Çığlıklar içimizdeki farklı coğrafyalardan çıkar. Bunlar ailemizin bize hiç söylememiş oldukları, bazıları, görünmeyenin haykırışlarıdır. İsmimiz ya ailemizin çocukluk hayalini taşır ya da ölmüş olanın yükünü.
Doğarız, büyürüz, okula başlarız ve ardından gelen ilk soru büyüyünce ne olacağımızdır. Seçmek zorundayızdır ve öyle ya da böyle seçeriz. Evlilik zamanı gelir, evleniriz. Ah aradığım adam/kadın bu değildi deriz, böyle bir kaçmaya teşebbüs ederiz. Kaçarız ama ne kadar uzağa gidebiliriz? İş değiştiririz, kıta değiştiririz, ama bir döneriz ki elimiz hala telefonda bir umut bir değişiklik beklerken aslında aynı yerde kalakalmışız.

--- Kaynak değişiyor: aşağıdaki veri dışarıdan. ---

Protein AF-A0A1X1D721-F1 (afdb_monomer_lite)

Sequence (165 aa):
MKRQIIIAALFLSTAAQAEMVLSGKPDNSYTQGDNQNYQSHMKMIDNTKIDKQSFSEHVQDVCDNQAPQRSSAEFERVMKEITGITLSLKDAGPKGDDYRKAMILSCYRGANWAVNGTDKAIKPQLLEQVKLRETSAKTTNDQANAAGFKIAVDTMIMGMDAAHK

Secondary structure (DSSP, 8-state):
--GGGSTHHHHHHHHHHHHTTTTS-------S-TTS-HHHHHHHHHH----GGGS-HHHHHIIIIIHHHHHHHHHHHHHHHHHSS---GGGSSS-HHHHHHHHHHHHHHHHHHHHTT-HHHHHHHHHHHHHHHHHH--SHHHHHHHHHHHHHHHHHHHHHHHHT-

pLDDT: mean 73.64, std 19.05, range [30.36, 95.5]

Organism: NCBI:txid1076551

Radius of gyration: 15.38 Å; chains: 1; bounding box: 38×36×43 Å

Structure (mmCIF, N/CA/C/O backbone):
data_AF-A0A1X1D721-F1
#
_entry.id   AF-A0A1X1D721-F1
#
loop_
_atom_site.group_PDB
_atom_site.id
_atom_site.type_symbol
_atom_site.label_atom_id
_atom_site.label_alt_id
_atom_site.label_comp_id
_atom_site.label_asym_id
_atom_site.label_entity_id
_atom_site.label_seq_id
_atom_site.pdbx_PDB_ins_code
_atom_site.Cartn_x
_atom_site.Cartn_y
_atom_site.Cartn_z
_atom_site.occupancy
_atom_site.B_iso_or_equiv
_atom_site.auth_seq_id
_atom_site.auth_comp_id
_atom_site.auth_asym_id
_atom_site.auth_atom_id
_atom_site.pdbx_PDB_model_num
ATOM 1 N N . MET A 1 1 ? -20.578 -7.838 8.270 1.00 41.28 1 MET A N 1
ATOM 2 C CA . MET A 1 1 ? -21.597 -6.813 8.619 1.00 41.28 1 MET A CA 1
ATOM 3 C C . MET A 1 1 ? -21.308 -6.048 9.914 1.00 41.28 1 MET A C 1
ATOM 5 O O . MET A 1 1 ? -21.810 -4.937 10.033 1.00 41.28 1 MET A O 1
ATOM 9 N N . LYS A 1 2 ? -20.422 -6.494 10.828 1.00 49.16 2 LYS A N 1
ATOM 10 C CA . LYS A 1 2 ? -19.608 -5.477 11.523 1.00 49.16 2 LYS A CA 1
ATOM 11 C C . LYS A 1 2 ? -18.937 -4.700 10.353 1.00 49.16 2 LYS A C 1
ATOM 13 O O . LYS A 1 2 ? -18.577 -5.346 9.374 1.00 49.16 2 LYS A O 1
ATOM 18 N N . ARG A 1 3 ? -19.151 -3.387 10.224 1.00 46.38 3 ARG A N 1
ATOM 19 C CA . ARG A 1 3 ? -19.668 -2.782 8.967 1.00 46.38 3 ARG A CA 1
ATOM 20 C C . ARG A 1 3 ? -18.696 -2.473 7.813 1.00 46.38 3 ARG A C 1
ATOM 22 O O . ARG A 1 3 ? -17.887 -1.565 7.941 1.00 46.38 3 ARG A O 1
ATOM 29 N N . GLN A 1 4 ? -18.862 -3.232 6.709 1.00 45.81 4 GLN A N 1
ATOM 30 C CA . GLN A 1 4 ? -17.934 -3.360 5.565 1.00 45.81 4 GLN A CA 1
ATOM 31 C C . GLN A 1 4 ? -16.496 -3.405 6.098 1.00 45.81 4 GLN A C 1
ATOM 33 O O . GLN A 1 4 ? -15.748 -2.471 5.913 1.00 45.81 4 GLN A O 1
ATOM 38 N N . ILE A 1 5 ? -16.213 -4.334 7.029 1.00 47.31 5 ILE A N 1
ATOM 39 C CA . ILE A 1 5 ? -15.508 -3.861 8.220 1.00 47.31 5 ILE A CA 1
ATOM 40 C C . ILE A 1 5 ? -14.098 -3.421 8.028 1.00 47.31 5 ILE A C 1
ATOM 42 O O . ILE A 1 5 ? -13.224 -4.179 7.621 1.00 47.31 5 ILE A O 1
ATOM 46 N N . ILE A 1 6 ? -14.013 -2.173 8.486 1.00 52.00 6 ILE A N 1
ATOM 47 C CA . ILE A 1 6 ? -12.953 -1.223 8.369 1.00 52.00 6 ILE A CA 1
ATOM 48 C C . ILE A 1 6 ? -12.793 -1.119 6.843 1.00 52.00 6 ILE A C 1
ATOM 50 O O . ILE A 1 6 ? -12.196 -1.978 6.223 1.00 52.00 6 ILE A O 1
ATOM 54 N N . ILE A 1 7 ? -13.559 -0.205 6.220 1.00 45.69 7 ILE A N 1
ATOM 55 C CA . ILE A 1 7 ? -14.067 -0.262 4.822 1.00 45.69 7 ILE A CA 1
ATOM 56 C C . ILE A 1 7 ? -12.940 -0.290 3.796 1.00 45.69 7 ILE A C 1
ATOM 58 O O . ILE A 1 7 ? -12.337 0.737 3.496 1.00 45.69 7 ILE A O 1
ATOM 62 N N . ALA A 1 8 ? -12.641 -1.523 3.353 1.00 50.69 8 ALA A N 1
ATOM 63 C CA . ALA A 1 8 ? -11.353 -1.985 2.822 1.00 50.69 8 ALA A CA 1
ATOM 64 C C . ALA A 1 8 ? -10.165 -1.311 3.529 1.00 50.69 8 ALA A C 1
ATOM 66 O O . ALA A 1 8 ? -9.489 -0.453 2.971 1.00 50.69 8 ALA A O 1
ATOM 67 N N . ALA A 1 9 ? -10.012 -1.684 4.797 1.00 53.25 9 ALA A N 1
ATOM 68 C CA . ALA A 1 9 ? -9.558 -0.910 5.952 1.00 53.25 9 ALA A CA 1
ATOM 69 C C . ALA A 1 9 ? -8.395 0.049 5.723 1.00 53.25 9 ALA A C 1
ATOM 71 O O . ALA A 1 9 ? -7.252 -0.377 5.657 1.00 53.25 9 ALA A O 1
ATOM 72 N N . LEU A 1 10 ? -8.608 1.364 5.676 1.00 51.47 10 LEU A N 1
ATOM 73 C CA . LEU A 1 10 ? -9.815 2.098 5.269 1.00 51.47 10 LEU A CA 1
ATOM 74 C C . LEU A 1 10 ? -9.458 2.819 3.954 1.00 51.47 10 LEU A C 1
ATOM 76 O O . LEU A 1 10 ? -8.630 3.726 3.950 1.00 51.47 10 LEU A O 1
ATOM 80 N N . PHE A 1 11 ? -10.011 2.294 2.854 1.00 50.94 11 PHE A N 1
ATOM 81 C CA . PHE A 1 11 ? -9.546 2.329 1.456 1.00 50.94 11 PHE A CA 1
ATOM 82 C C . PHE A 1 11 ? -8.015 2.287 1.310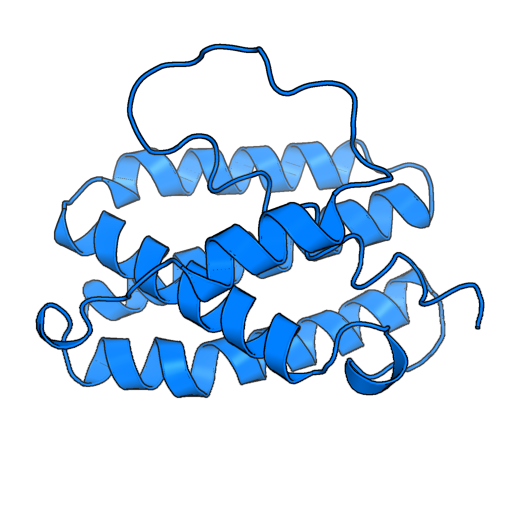 1.00 50.94 11 PHE A C 1
ATOM 84 O O . PHE A 1 11 ? -7.374 3.253 0.889 1.00 50.94 11 PHE A O 1
ATOM 91 N N . LEU A 1 12 ? -7.467 1.148 1.766 1.00 53.88 12 LEU A N 1
ATOM 92 C CA . LEU A 1 12 ? -6.052 0.859 2.038 1.00 53.88 12 LEU A CA 1
ATOM 93 C C . LEU A 1 12 ? -5.365 2.061 2.669 1.00 53.88 12 LEU A C 1
ATOM 95 O O . LEU A 1 12 ? -4.478 2.686 2.083 1.00 53.88 12 LEU A O 1
ATOM 99 N N . SER A 1 13 ? -5.918 2.392 3.842 1.00 50.28 13 SER A N 1
ATOM 100 C CA . SER A 1 13 ? -5.611 3.536 4.707 1.00 50.28 13 SER A CA 1
ATOM 101 C C . SER A 1 13 ? -5.127 4.718 3.883 1.00 50.28 13 SER A C 1
ATOM 103 O O . SER A 1 13 ? -3.957 5.109 3.900 1.00 50.28 13 SER A O 1
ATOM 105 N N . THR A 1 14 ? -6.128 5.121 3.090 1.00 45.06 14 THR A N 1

Zaman geçer, tam kendimizi bir yerde bulacakken öyle bir deneyimle karşılaşırız ki ah evet ben bunu biliyorum deriz. Kah güler kah gene ağlarız. Öfkelenir, savaşırız, hatta suçlarız. Bir bakarız ki sonuç gene aynı.
İşte ne zaman durumu kabulleniriz o zaman pandoranın kutusu gibi açılır bütün seçenekler; çözüm yolları belirir önümüzde. Kabulleriniz ki biliriz hatamızı, sevişiriz yanlışımızla. Huzur verir bu gerçek bize, çünkü artık teoride kalmış bir düşünce pratiğe aktarılmıştır. Duran saat artık çalışıyordur. Tatlı bir dinginliktir aslında kabullenmek. Ha bu bu arada yanlış anlaşılmasın, kabullenmek derken boyun eğmekten bahsetmiyorum. "Farkındalık" benim söylemek istediğim.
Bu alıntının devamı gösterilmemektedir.